• **THE TASK**: Repeat exactly the lines below that lie between the line with "ATOM 90 N N" and the line with "ATOM 94 O O", counting both of those lines as part of the answer.

• **GIVEN RECORDS**:

****************

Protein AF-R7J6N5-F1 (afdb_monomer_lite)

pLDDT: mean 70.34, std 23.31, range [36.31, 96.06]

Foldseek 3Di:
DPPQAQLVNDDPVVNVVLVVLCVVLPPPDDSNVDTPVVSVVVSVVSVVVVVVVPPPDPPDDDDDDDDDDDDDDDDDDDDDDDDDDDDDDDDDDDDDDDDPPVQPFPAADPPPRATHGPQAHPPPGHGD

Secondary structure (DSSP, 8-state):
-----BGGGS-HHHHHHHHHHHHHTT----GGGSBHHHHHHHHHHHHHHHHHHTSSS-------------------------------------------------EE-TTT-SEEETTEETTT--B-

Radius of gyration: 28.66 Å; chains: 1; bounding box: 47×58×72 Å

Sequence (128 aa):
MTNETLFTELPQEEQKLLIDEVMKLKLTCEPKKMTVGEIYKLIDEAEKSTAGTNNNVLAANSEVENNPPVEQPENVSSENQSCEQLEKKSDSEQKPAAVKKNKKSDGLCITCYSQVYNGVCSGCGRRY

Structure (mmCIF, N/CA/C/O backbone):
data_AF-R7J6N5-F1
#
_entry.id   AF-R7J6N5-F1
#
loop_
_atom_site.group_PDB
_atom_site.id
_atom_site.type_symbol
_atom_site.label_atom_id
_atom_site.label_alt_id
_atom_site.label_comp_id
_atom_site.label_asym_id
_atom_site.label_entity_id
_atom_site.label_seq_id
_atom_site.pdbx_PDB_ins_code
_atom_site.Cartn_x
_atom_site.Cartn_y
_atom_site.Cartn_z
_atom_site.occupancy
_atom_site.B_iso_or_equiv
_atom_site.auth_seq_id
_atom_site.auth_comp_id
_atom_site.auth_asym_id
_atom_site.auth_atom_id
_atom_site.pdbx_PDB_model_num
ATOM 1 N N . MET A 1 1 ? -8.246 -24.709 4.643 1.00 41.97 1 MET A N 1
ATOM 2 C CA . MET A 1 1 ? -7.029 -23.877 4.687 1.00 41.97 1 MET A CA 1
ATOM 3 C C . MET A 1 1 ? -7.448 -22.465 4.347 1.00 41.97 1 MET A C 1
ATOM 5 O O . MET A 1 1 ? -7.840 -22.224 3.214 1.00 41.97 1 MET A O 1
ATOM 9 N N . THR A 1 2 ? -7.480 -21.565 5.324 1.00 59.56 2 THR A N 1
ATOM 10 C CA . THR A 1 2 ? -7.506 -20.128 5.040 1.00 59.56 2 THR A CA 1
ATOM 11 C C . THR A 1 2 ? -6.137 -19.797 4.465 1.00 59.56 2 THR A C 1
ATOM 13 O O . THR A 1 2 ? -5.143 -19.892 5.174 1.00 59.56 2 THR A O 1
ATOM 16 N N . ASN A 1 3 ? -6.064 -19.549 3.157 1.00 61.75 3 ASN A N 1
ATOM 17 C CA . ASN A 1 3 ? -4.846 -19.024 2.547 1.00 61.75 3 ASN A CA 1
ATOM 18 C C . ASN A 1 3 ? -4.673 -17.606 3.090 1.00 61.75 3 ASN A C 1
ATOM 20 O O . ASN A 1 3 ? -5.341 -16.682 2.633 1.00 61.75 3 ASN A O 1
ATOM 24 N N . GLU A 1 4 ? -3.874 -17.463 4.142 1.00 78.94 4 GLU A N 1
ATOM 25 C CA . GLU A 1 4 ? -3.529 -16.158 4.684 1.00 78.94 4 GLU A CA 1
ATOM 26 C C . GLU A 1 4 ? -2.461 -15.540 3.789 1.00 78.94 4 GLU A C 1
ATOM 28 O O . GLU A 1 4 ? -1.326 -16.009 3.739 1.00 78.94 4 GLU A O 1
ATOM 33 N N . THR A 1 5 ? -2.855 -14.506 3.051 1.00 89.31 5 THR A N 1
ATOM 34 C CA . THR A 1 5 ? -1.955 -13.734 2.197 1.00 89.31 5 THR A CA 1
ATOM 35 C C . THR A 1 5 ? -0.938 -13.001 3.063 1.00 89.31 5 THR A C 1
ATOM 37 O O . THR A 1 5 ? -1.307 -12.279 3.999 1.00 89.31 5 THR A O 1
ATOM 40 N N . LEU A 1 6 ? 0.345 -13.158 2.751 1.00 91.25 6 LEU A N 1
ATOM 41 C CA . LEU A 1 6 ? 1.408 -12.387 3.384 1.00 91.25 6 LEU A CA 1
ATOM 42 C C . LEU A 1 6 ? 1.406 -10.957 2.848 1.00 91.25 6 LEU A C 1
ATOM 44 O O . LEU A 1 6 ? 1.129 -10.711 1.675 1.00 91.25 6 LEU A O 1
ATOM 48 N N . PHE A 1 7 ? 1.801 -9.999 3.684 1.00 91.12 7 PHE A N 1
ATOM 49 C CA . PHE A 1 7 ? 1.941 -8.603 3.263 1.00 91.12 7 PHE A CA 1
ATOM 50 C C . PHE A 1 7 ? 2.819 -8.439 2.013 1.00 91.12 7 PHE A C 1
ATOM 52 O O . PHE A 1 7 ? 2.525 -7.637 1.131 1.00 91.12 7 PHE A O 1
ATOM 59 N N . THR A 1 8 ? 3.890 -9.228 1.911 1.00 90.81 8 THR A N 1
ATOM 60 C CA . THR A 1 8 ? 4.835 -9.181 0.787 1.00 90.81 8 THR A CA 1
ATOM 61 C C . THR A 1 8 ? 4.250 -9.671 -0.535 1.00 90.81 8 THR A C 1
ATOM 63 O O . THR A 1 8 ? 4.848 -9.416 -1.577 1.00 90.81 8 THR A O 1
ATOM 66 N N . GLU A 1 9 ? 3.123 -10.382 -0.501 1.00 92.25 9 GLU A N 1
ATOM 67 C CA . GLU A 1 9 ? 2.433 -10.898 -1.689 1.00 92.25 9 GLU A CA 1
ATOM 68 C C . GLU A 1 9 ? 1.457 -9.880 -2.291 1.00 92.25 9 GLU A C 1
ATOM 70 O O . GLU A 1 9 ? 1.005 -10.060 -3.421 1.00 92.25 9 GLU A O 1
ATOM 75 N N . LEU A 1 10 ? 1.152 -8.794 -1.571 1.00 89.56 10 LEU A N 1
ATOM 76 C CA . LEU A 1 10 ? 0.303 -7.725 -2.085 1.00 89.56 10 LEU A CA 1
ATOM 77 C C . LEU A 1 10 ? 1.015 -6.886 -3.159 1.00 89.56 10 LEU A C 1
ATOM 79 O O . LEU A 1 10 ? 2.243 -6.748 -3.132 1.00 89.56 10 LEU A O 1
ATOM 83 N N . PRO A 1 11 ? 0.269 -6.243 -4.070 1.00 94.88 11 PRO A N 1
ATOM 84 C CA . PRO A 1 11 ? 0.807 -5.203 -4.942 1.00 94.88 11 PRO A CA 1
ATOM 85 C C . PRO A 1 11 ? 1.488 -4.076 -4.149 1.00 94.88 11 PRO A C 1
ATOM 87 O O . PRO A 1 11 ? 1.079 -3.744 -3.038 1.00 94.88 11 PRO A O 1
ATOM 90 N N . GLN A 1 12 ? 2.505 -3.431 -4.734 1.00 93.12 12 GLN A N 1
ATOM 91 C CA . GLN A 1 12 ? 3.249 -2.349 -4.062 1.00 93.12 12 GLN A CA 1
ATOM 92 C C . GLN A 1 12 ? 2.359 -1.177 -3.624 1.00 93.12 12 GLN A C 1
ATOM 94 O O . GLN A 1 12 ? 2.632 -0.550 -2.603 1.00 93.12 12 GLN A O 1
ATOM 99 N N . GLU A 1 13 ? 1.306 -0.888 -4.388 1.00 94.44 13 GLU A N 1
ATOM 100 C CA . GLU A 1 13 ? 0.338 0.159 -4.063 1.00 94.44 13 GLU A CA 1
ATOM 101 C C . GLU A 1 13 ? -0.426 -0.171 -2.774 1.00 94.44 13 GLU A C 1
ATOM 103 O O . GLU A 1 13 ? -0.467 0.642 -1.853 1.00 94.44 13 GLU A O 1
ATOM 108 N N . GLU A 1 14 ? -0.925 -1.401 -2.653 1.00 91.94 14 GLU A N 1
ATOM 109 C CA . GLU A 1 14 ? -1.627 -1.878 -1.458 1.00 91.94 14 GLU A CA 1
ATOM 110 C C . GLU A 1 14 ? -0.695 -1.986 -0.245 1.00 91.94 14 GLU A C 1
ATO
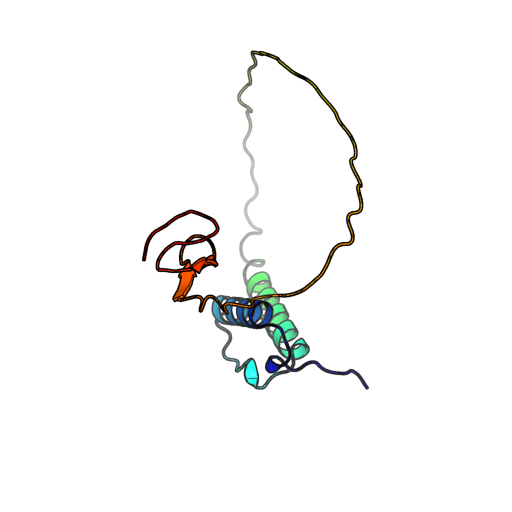M 112 O O . GLU A 1 14 ? -1.053 -1.568 0.857 1.00 91.94 14 GLU A O 1
ATOM 117 N N . GLN A 1 15 ? 0.538 -2.464 -0.447 1.00 92.56 15 GLN A N 1
ATOM 118 C CA . GLN A 1 15 ? 1.559 -2.472 0.604 1.00 92.56 15 GLN A CA 1
ATOM 119 C C . GLN A 1 15 ? 1.811 -1.064 1.151 1.00 92.56 15 GLN A C 1
ATOM 121 O O . GLN A 1 15 ? 1.924 -0.878 2.364 1.00 92.56 15 GLN A O 1
ATOM 126 N N . LYS A 1 16 ? 1.887 -0.065 0.265 1.00 93.69 16 LYS A N 1
ATOM 127 C CA . LYS A 1 16 ? 2.089 1.329 0.654 1.00 93.69 16 LYS A CA 1
ATOM 128 C C . LYS A 1 16 ? 0.905 1.867 1.457 1.00 93.69 16 LYS A C 1
ATOM 130 O O . LYS A 1 16 ? 1.141 2.505 2.475 1.00 93.69 16 LYS A O 1
ATOM 135 N N . LEU A 1 17 ? -0.332 1.575 1.049 1.00 93.56 17 LEU A N 1
ATOM 136 C CA . LEU A 1 17 ? -1.533 1.998 1.780 1.00 93.56 17 LEU A CA 1
ATOM 137 C C . LEU A 1 17 ? -1.556 1.454 3.213 1.00 93.56 17 LEU A C 1
ATOM 139 O O . LEU A 1 17 ? -1.784 2.204 4.157 1.00 93.56 17 LEU A O 1
ATOM 143 N N . LEU A 1 18 ? -1.255 0.167 3.384 1.00 92.69 18 LEU A N 1
ATOM 144 C CA . LEU A 1 18 ? -1.189 -0.456 4.706 1.00 92.69 18 LEU A CA 1
ATOM 145 C C . LEU A 1 18 ? -0.071 0.134 5.577 1.00 92.69 18 LEU A C 1
ATOM 147 O O . LEU A 1 18 ? -0.273 0.347 6.770 1.00 92.69 18 LEU A O 1
ATOM 151 N N . ILE A 1 19 ? 1.099 0.425 4.996 1.00 92.62 19 ILE A N 1
ATOM 152 C CA . ILE A 1 19 ? 2.191 1.097 5.717 1.00 92.62 19 ILE A CA 1
ATOM 153 C C . ILE A 1 19 ? 1.780 2.514 6.126 1.00 92.62 19 ILE A C 1
ATOM 155 O O . ILE A 1 19 ? 2.010 2.895 7.273 1.00 92.62 19 ILE A O 1
ATOM 159 N N . ASP A 1 20 ? 1.173 3.279 5.216 1.00 93.12 20 ASP A N 1
ATOM 160 C CA . ASP A 1 20 ? 0.731 4.650 5.478 1.00 93.12 20 ASP A CA 1
ATOM 161 C C . ASP A 1 20 ? -0.281 4.673 6.646 1.00 93.12 20 ASP A C 1
ATOM 163 O O . ASP A 1 20 ? -0.152 5.501 7.551 1.00 93.12 20 ASP A O 1
ATOM 167 N N . GLU A 1 21 ? -1.214 3.714 6.706 1.00 91.44 21 GLU A N 1
ATOM 168 C CA . GLU A 1 21 ? -2.198 3.614 7.795 1.00 91.44 21 GLU A CA 1
ATOM 169 C C . GLU A 1 21 ? -1.562 3.193 9.133 1.00
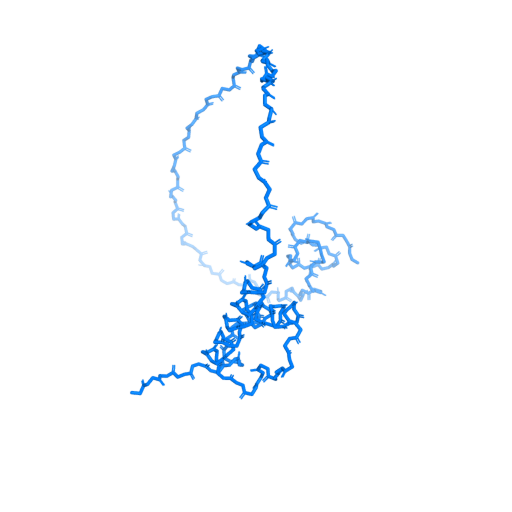 91.44 21 GLU A C 1
ATOM 171 O O . GLU A 1 21 ? -1.809 3.814 10.169 1.00 91.44 21 GLU A O 1
ATOM 176 N N . VAL A 1 22 ? -0.661 2.204 9.116 1.00 90.81 22 VAL A N 1
ATOM 177 C CA . VAL A 1 22 ? 0.130 1.790 10.291 1.00 90.81 22 VAL A CA 1
ATOM 178 C C . VAL A 1 22 ? 0.929 2.967 10.858 1.00 90.81 22 VAL A C 1
ATOM 180 O O . VAL A 1 22 ? 0.941 3.188 12.072 1.00 90.81 22 VAL A O 1
ATOM 183 N N . MET A 1 23 ? 1.571 3.756 9.990 1.00 90.44 23 MET A N 1
ATOM 184 C CA . MET A 1 23 ? 2.338 4.935 10.397 1.00 90.44 23 MET A CA 1
ATOM 185 C C . MET A 1 23 ? 1.442 6.053 10.931 1.00 90.44 23 MET A C 1
ATOM 187 O O . MET A 1 23 ? 1.777 6.671 11.944 1.00 90.44 23 MET A O 1
ATOM 191 N N . LYS A 1 24 ? 0.297 6.301 10.289 1.00 91.06 24 LYS A N 1
ATOM 192 C CA . LYS A 1 24 ? -0.703 7.283 10.730 1.00 91.06 24 LYS A CA 1
ATOM 193 C C . LYS A 1 24 ? -1.223 6.965 12.131 1.00 91.06 24 LYS A C 1
ATOM 195 O O . LYS A 1 24 ? -1.328 7.868 12.960 1.00 91.06 24 LYS A O 1
ATOM 200 N N . LEU A 1 25 ? -1.463 5.687 12.415 1.00 88.75 25 LEU A N 1
ATOM 201 C CA . LEU A 1 25 ? -1.889 5.194 13.726 1.00 88.75 25 LEU A CA 1
ATOM 202 C C . LEU A 1 25 ? -0.723 5.008 14.713 1.00 88.75 25 LEU A C 1
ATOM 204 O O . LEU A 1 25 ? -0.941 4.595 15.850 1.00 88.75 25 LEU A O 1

****************

• **RESULT OF THIS EXERCISE**:
ATOM 90 N N . GLN A 1 12 ? 2.505 -3.431 -4.734 1.00 93.12 12 GLN A N 1
ATOM 91 C CA . GLN A 1 12 ? 3.249 -2.349 -4.062 1.00 93.12 12 GLN A CA 1
ATOM 92 C C . GLN A 1 12 ? 2.359 -1.177 -3.624 1.00 93.12 12 GLN A C 1
ATOM 94 O O . GLN A 1 12 ? 2.632 -0.550 -2.603 1.00 93.12 12 GLN A O 1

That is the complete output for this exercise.